**Problem statement:**
Please give back, word for word, only the lines starting at the one containing "ATOM 110 C CA" and ending at the one containing "ATOM 113 O O" within the material below.

____________________

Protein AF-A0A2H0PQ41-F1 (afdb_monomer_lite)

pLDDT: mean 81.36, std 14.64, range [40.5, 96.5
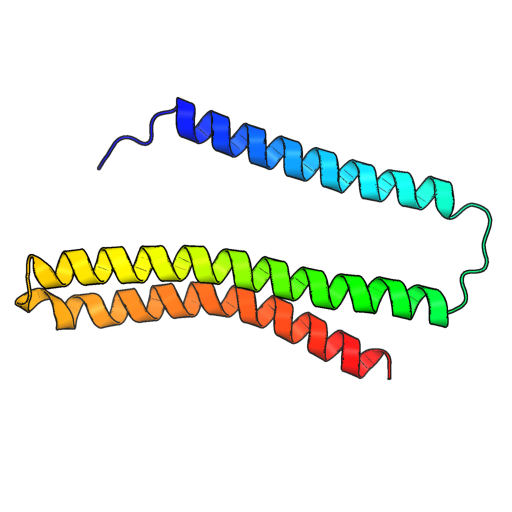]

Secondary structure (DSSP, 8-state):
-----HHHHHHHHHHHHHHHHHHHHHHHHHHHHSTT----HHHHHHHHHHHHHHHHHHHHHHHHHHHHHHHHHHHHHHHH-GGGHHHHHHHHHHHHHHHHHHHHHHHHHHHHHHHHH-

Radius of gyration: 20.65 Å; chains: 1; bounding box: 45×38×51 Å

Foldseek 3Di:
DPPPPVVNVVVVVVVVVVVVVVVVVVVVVVVVVPPDDPQPPVNVLVVVLVVLVVLLVVLCVQLVVQLVVLVVVLVVVCVVPVVCNVVVPVVNVVSSVVSVVSSVVSVVVSVVSVVVSD

Sequence (118 aa):
MKKLSVKKAIKFGSLFGLFVLAGVSFLFAQEAAAAGAATSNLEIIKWLGMASGFSIGLAALGSGLGQGKMVASAMDGIARNPQAAKDMFVPLILGLAFTEALTIYALVFGFVFKLLVL

Structure (mmCIF, N/CA/C/O backbone):
data_AF-A0A2H0PQ41-F1
#
_entry.id   AF-A0A2H0PQ41-F1
#
loop_
_atom_site.group_PDB
_atom_site.id
_atom_site.type_symbol
_atom_site.label_atom_id
_atom_site.label_alt_id
_atom_site.label_comp_id
_atom_site.label_asym_id
_atom_site.label_entity_id
_atom_site.label_seq_id
_atom_site.pdbx_PDB_ins_code
_atom_site.Cartn_x
_atom_site.Cartn_y
_atom_site.Cartn_z
_atom_site.occupancy
_atom_site.B_iso_or_equiv
_atom_site.auth_seq_id
_atom_site.auth_comp_id
_atom_site.auth_asym_id
_atom_site.auth_atom_id
_atom_site.pdbx_PDB_model_num
ATOM 1 N N . MET A 1 1 ? -19.339 14.899 7.865 1.00 46.41 1 MET A N 1
ATOM 2 C CA . MET A 1 1 ? -18.369 14.942 6.744 1.00 46.41 1 MET A CA 1
ATOM 3 C C . MET A 1 1 ? -17.502 16.189 6.892 1.00 46.41 1 MET A C 1
ATOM 5 O O . MET A 1 1 ? -18.000 17.296 6.721 1.00 46.41 1 MET A O 1
ATOM 9 N N . LYS A 1 2 ? -16.239 16.044 7.320 1.00 54.62 2 LYS A N 1
ATOM 10 C CA . LYS A 1 2 ? -15.305 17.176 7.483 1.00 54.62 2 LYS A CA 1
ATOM 11 C C . LYS A 1 2 ? -15.063 17.763 6.089 1.00 54.62 2 LYS A C 1
ATOM 13 O O . LYS A 1 2 ? -14.466 17.081 5.262 1.00 54.62 2 LYS A O 1
ATOM 18 N N . LYS A 1 3 ? -15.576 18.968 5.804 1.00 53.94 3 LYS A N 1
ATOM 19 C CA . LYS A 1 3 ? -15.410 19.623 4.496 1.00 53.94 3 LYS A CA 1
ATOM 20 C C . LYS A 1 3 ? -13.918 19.641 4.163 1.00 53.94 3 LYS A C 1
ATOM 22 O O . LYS A 1 3 ? -13.135 20.251 4.895 1.00 53.94 3 LYS A O 1
ATOM 27 N N . LEU A 1 4 ? -13.517 18.919 3.117 1.00 62.00 4 LEU A N 1
ATOM 28 C CA . LEU A 1 4 ? -12.147 18.953 2.625 1.00 62.00 4 LEU A CA 1
ATOM 29 C C . LEU A 1 4 ? -11.869 20.413 2.261 1.00 62.00 4 LEU A C 1
ATOM 31 O O . LEU A 1 4 ? -12.477 20.955 1.342 1.00 62.00 4 LEU A O 1
ATOM 35 N N . SER A 1 5 ? -11.052 21.091 3.069 1.00 68.81 5 SER A N 1
ATOM 36 C CA . SER A 1 5 ? -10.758 22.506 2.858 1.00 68.81 5 SER A CA 1
ATOM 37 C C . SER A 1 5 ? -10.191 22.656 1.452 1.00 68.81 5 SER A C 1
ATOM 39 O O . SER A 1 5 ? -9.190 22.017 1.135 1.00 68.81 5 SER A O 1
ATOM 41 N N . VAL A 1 6 ? -10.821 23.488 0.623 1.00 75.31 6 VAL A N 1
ATOM 42 C CA . VAL A 1 6 ? -10.432 23.756 -0.774 1.00 75.31 6 VAL A CA 1
ATOM 43 C C . VAL A 1 6 ? -8.927 24.042 -0.893 1.00 75.31 6 VAL A C 1
ATOM 45 O O . VAL A 1 6 ? -8.273 23.598 -1.829 1.00 75.31 6 VAL A O 1
ATOM 48 N N . LYS A 1 7 ? -8.324 24.649 0.137 1.00 70.31 7 LYS A N 1
ATOM 49 C CA . LYS A 1 7 ? -6.876 24.889 0.231 1.00 70.31 7 LYS A CA 1
ATOM 50 C C . LYS A 1 7 ? -6.025 23.607 0.280 1.00 70.31 7 LYS A C 1
ATOM 52 O O . LYS A 1 7 ? -4.919 23.605 -0.246 1.00 70.31 7 LYS A O 1
ATOM 57 N N . LYS A 1 8 ? -6.506 22.518 0.892 1.00 73.94 8 LYS A N 1
ATOM 58 C CA . LYS A 1 8 ? -5.829 21.204 0.895 1.00 73.94 8 LYS A CA 1
ATOM 59 C C . LYS A 1 8 ? -5.926 20.513 -0.462 1.00 73.94 8 LYS A C 1
ATOM 61 O O . LYS A 1 8 ? -4.935 19.943 -0.898 1.00 73.94 8 LYS A O 1
ATOM 66 N N . ALA A 1 9 ? -7.076 20.608 -1.129 1.00 73.56 9 ALA A N 1
ATOM 67 C CA . ALA A 1 9 ? -7.252 20.072 -2.477 1.00 73.56 9 ALA A CA 1
ATOM 68 C C . ALA A 1 9 ? -6.354 20.801 -3.493 1.00 73.56 9 ALA A C 1
ATOM 70 O O . ALA A 1 9 ? -5.673 20.151 -4.277 1.00 73.56 9 ALA A O 1
ATOM 71 N N . ILE A 1 10 ? -6.257 22.134 -3.401 1.00 79.38 10 ILE A N 1
ATOM 72 C CA . ILE A 1 10 ? -5.352 22.942 -4.236 1.00 79.38 10 ILE A CA 1
ATOM 73 C C . ILE A 1 10 ? -3.881 22.596 -3.963 1.00 79.38 10 ILE A C 1
ATOM 75 O O . ILE A 1 10 ? -3.116 22.417 -4.905 1.00 79.38 10 ILE A O 1
ATOM 79 N N . LYS A 1 11 ? -3.473 22.448 -2.693 1.00 74.44 11 LYS A N 1
ATOM 80 C CA . LYS A 1 11 ? -2.098 22.038 -2.350 1.00 74.44 11 LYS A CA 1
ATOM 81 C C . LYS A 1 11 ? -1.756 20.644 -2.877 1.00 74.44 11 LYS A C 1
ATOM 83 O O . LYS A 1 11 ?
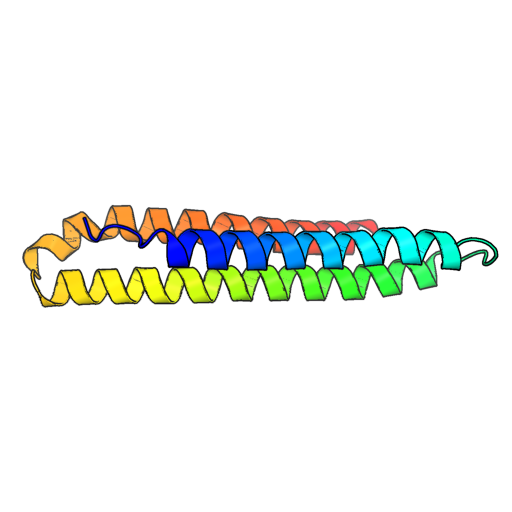 -0.655 20.450 -3.375 1.00 74.44 11 LYS A O 1
ATOM 88 N N . PHE A 1 12 ? -2.688 19.696 -2.790 1.00 79.62 12 PHE A N 1
ATOM 89 C CA . PHE A 1 12 ? -2.498 18.352 -3.333 1.00 79.62 12 PHE A CA 1
ATOM 90 C C . PHE A 1 12 ? -2.414 18.369 -4.865 1.00 79.62 12 PHE A C 1
ATOM 92 O O . PHE A 1 12 ? -1.490 17.792 -5.425 1.00 79.62 12 PHE A O 1
ATOM 99 N N . GLY A 1 13 ? -3.313 19.096 -5.538 1.00 81.00 13 GLY A N 1
ATOM 100 C CA . GLY A 1 13 ? -3.301 19.243 -6.995 1.00 81.00 13 GLY A CA 1
ATOM 101 C C . GLY A 1 13 ? -2.052 19.952 -7.524 1.00 81.00 13 GLY A C 1
ATOM 102 O O . GLY A 1 13 ? -1.490 19.524 -8.524 1.00 81.00 13 GLY A O 1
ATOM 103 N N . SER A 1 14 ? -1.562 20.983 -6.829 1.00 80.94 14 SER A N 1
ATOM 104 C CA . SER A 1 14 ? -0.313 21.669 -7.185 1.00 80.94 14 SER A CA 1
ATOM 105 C C . SER A 1 14 ? 0.914 20.782 -6.976 1.00 80.94 14 SER A C 1
ATOM 107 O O . SER A 1 14 ? 1.800 20.775 -7.826 1.00 80.94 14 SER A O 1
ATOM 109 N N . LEU A 1 15 ? 0.960 20.009 -5.887 1.00 80.38 15 LEU A N 1
ATOM 110 C CA . LEU A 1 15 ? 2.067 19.091 -5.617 1.00 80.38 15 LEU A CA 1
ATOM 111 C C . LEU A 1 15 ? 2.086 17.921 -6.610 1.00 80.38 15 LEU A C 1
ATOM 113 O O . LEU A 1 15 ? 3.147 17.548 -7.102 1.00 80.38 15 LEU A O 1
ATOM 117 N N . PHE A 1 16 ? 0.911 17.390 -6.955 1.00 81.38 16 PHE A N 1
ATOM 118 C CA . PHE A 1 16 ? 0.761 16.378 -7.996 1.00 81.38 16 PHE A CA 1
ATOM 119 C C . PHE A 1 16 ? 1.133 16.931 -9.378 1.00 81.38 16 PHE A C 1
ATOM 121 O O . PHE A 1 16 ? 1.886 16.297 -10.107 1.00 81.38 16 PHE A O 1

____________________

**Response to this task:**
ATOM 110 C CA . LEU A 1 15 ? 2.067 19.091 -5.617 1.00 80.38 15 LEU A CA 1
ATOM 111 C C . LEU A 1 15 ? 2.086 17.921 -6.610 1.00 80.38 15 LEU A C 1
ATOM 113 O O . LEU A 1 15 ? 3.147 17.548 -7.102 1.00 80.38 15 LEU A O 1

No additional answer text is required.